Exercise inputs ->
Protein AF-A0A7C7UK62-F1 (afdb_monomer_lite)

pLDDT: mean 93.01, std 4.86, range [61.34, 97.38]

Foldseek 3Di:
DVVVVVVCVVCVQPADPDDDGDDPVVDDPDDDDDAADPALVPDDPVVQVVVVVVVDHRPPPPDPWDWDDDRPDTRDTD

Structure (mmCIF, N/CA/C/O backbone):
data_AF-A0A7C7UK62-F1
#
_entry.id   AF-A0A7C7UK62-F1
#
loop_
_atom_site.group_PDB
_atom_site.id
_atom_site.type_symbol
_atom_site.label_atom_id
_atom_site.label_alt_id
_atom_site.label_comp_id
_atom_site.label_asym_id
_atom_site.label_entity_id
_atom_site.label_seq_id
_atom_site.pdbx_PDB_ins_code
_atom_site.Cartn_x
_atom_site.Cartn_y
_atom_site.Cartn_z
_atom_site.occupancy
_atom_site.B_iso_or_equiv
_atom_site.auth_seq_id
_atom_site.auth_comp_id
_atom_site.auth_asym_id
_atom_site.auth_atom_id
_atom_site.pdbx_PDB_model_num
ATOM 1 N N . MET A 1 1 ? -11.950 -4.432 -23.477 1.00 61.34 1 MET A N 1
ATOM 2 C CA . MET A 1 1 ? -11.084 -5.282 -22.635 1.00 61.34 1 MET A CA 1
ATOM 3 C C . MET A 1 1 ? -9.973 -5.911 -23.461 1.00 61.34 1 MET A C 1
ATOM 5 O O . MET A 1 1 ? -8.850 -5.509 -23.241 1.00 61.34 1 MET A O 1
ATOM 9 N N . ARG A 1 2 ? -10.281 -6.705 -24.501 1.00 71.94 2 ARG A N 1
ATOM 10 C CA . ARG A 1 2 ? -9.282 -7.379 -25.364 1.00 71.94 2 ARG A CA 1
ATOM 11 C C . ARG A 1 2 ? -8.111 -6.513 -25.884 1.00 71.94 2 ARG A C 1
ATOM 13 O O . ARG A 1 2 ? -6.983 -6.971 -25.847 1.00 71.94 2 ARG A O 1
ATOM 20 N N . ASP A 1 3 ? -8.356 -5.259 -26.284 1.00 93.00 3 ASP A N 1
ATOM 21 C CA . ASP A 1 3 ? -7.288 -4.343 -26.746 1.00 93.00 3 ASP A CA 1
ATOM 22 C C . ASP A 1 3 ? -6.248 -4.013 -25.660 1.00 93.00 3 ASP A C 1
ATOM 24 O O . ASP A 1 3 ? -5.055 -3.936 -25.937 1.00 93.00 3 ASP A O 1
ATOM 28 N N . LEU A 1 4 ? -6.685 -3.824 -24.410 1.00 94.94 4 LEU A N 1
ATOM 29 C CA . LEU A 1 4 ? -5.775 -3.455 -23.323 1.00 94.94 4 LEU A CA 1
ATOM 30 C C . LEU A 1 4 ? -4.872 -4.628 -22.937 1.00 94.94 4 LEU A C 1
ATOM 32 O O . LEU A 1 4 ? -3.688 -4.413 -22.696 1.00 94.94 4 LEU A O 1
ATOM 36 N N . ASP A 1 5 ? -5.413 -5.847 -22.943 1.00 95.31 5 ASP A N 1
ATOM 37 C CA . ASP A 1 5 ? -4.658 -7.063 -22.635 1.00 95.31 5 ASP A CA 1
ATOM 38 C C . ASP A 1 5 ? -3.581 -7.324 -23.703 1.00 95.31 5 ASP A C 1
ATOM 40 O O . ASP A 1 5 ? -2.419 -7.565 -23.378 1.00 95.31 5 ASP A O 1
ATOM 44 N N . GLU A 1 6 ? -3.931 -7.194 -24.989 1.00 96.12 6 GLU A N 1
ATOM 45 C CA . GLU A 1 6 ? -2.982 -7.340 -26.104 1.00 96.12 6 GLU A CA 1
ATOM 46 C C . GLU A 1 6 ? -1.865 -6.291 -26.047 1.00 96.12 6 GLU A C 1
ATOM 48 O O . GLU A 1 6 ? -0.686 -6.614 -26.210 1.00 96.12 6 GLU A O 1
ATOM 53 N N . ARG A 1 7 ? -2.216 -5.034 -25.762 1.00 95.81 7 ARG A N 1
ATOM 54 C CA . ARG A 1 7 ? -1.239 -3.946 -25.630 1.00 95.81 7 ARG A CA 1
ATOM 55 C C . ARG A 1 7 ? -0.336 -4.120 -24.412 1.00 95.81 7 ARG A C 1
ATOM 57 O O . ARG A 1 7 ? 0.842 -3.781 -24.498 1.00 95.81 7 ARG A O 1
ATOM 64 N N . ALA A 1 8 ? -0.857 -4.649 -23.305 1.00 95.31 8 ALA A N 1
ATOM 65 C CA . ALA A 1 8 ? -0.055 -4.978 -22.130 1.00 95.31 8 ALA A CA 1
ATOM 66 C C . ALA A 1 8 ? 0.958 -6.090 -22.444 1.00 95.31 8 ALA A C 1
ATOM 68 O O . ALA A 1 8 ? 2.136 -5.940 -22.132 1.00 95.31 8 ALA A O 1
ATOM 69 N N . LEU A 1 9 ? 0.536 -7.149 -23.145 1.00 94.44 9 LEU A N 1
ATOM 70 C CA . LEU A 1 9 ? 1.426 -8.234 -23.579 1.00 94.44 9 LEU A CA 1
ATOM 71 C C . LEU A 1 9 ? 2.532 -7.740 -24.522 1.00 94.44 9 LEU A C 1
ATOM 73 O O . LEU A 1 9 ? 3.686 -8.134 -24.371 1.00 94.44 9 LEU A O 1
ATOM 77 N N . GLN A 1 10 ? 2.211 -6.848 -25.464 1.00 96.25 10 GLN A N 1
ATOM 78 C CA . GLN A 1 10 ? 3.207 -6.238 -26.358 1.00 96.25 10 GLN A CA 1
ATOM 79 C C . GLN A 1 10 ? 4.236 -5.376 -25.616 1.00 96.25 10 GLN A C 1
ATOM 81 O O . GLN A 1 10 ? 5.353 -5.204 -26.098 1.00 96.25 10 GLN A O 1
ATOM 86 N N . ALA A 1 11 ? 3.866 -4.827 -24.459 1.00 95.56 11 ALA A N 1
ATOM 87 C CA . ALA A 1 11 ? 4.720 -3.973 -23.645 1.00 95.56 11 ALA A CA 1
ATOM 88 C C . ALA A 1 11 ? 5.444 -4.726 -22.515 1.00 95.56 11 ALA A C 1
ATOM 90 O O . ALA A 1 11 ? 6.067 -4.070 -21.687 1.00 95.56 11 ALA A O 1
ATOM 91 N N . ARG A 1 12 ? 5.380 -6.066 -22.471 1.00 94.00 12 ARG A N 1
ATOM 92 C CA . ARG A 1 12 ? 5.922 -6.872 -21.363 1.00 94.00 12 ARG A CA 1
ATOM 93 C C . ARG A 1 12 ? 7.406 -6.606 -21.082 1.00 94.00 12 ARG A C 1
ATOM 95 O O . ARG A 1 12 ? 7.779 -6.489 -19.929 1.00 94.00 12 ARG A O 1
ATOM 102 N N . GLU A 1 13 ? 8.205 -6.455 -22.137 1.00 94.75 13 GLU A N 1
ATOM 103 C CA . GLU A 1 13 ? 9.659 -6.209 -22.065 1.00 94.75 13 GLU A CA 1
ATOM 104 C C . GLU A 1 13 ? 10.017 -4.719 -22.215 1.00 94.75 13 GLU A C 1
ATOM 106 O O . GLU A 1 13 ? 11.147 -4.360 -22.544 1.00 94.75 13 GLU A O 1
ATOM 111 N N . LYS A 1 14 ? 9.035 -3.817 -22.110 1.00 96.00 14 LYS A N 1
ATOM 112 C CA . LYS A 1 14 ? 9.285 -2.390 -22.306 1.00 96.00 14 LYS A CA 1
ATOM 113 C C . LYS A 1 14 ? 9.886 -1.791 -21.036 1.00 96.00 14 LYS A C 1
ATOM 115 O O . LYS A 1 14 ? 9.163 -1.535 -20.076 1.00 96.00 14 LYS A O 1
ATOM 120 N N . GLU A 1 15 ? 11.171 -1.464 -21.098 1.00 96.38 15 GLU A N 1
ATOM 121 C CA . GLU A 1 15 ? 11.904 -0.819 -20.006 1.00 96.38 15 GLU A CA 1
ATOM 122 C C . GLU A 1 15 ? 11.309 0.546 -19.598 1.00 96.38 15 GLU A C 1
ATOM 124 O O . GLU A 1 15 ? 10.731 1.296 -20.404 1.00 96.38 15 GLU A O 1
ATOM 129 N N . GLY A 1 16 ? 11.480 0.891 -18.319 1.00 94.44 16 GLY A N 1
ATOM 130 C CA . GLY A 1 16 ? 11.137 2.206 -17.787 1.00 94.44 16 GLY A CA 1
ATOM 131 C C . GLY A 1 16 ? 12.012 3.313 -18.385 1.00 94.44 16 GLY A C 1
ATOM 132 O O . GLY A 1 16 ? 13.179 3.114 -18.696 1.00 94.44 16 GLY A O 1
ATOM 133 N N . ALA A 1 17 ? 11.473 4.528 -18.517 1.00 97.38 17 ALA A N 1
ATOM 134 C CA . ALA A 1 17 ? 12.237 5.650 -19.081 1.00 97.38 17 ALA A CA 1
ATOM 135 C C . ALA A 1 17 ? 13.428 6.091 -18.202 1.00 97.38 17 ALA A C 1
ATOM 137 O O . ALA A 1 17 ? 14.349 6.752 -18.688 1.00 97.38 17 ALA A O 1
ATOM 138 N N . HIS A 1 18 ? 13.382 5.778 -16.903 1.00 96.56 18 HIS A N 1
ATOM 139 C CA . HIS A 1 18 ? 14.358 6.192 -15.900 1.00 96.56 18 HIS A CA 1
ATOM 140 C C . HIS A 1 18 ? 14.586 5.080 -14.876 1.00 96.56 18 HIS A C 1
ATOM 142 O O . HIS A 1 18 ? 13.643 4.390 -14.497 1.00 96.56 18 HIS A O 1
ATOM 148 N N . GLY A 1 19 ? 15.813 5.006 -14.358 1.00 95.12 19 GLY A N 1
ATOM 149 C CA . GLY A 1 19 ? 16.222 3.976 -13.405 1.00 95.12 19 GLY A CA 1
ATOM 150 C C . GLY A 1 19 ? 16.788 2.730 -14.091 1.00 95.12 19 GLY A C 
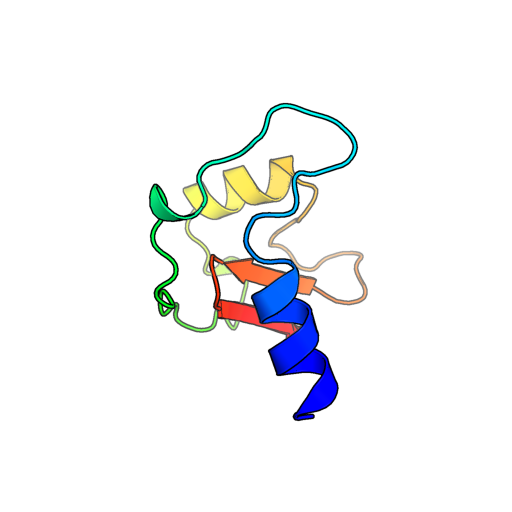1
ATOM 151 O O . GLY A 1 19 ? 16.809 2.665 -15.319 1.00 95.12 19 GLY A O 1
ATOM 152 N N . PRO A 1 20 ? 17.324 1.782 -13.308 1.00 95.94 20 PRO A N 1
ATOM 153 C CA . PRO A 1 20 ? 17.748 0.491 -13.831 1.00 95.94 20 PRO A CA 1
ATOM 154 C C . PRO A 1 20 ? 16.537 -0.328 -14.281 1.00 95.94 20 PRO A C 1
ATOM 156 O O . PRO A 1 20 ? 15.455 -0.210 -13.703 1.00 95.94 20 PRO A O 1
ATOM 159 N N . ASP A 1 21 ? 16.756 -1.178 -15.277 1.00 96.62 21 ASP A N 1
ATOM 160 C CA . ASP A 1 21 ? 15.778 -2.189 -15.649 1.00 96.62 21 ASP A CA 1
ATOM 161 C C . ASP A 1 21 ? 15.653 -3.266 -14.557 1.00 96.62 21 ASP A C 1
ATOM 163 O O . ASP A 1 21 ? 16.613 -3.546 -13.827 1.00 96.62 21 ASP A O 1
ATOM 167 N N . ILE A 1 22 ? 14.452 -3.827 -14.417 1.00 94.31 22 ILE A N 1
ATOM 168 C CA . ILE A 1 22 ? 14.104 -4.790 -13.370 1.00 94.31 22 ILE A CA 1
ATOM 169 C C . ILE A 1 22 ? 13.589 -6.060 -14.035 1.00 94.31 22 ILE A C 1
ATOM 171 O O . ILE A 1 22 ? 12.555 -6.044 -14.696 1.00 94.31 22 ILE A O 1
ATOM 175 N N . ASP A 1 23 ? 14.269 -7.174 -13.771 1.00 94.81 23 ASP A N 1
ATOM 176 C CA . ASP A 1 23 ? 13.784 -8.500 -14.136 1.00 94.81 23 ASP A CA 1
ATOM 177 C C . ASP A 1 23 ? 12.553 -8.853 -13.286 1.00 94.81 23 ASP A C 1
ATOM 179 O O . ASP A 1 23 ? 12.669 -9.187 -12.105 1.00 94.81 23 ASP A O 1
ATOM 183 N N . LEU A 1 24 ? 11.362 -8.734 -13.877 1.00 93.50 24 LEU A N 1
ATOM 184 C CA . LEU A 1 24 ? 10.100 -9.036 -13.200 1.00 93.50 24 LEU A CA 1
ATOM 185 C C . LEU A 1 24 ? 9.915 -10.539 -12.946 1.00 93.50 24 LEU A C 1
ATOM 187 O O . LEU A 1 24 ? 9.229 -10.893 -11.987 1.00 93.50 24 LEU A O 1
ATOM 191 N N . ASP A 1 25 ? 10.545 -11.410 -13.742 1.00 94.06 25 ASP A N 1
ATOM 192 C CA . ASP A 1 25 ? 10.467 -12.868 -13.573 1.00 94.06 25 ASP A CA 1
ATOM 193 C C . ASP A 1 25 ? 11.277 -13.344 -12.353 1.00 94.06 25 ASP A C 1
ATOM 195 O O . ASP A 1 25 ? 11.085 -14.460 -11.863 1.00 94.06 25 ASP A O 1
ATOM 199 N N . ALA A 1 26 ? 12.144 -12.485 -11.806 1.00 96.19 26 ALA A N 1
ATOM 200 C CA . ALA A 1 26 ? 12.857 -12.733 -10.557 1.00 96.19 26 ALA A CA 1
ATOM 201 C C . ALA A 1 26 ? 11.977 -12.583 -9.294 1.00 96.19 26 ALA A C 1
ATOM 203 O O . ALA A 1 26 ? 12.456 -12.855 -8.190 1.00 96.19 26 ALA A O 1
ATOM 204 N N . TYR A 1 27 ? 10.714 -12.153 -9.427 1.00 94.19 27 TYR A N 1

Task to carry out ->
In the entries above, the lines from the one bearing "ATOM 81 O O" up to and including the one bearing "ATOM 93 C C" should be transcribed exactly; no other line is wanted.

Answer to this problem ->
ATOM 81 O O . GLN A 1 10 ? 5.353 -5.204 -26.098 1.00 96.25 10 GLN A O 1
ATOM 86 N N . ALA A 1 11 ? 3.866 -4.827 -24.459 1.00 95.56 11 ALA A N 1
ATOM 87 C CA . ALA A 1 11 ? 4.720 -3.973 -23.645 1.00 95.56 11 ALA A CA 1
ATOM 88 C C . ALA A 1 11 ? 5.444 -4.726 -22.515 1.00 95.56 11 ALA A C 1
ATOM 90 O O . ALA A 1 11 ? 6.067 -4.070 -21.687 1.00 95.56 11 ALA A O 1
ATOM 91 N N . ARG A 1 12 ? 5.380 -6.066 -22.471 1.00 94.00 12 ARG A N 1
ATOM 92 C CA . ARG A 1 12 ? 5.922 -6.872 -21.363 1.00 94.00 12 ARG A CA 1
ATOM 93 C C . ARG A 1 12 ? 7.406 -6.606 -21.082 1.00 94.00 12 ARG A C 1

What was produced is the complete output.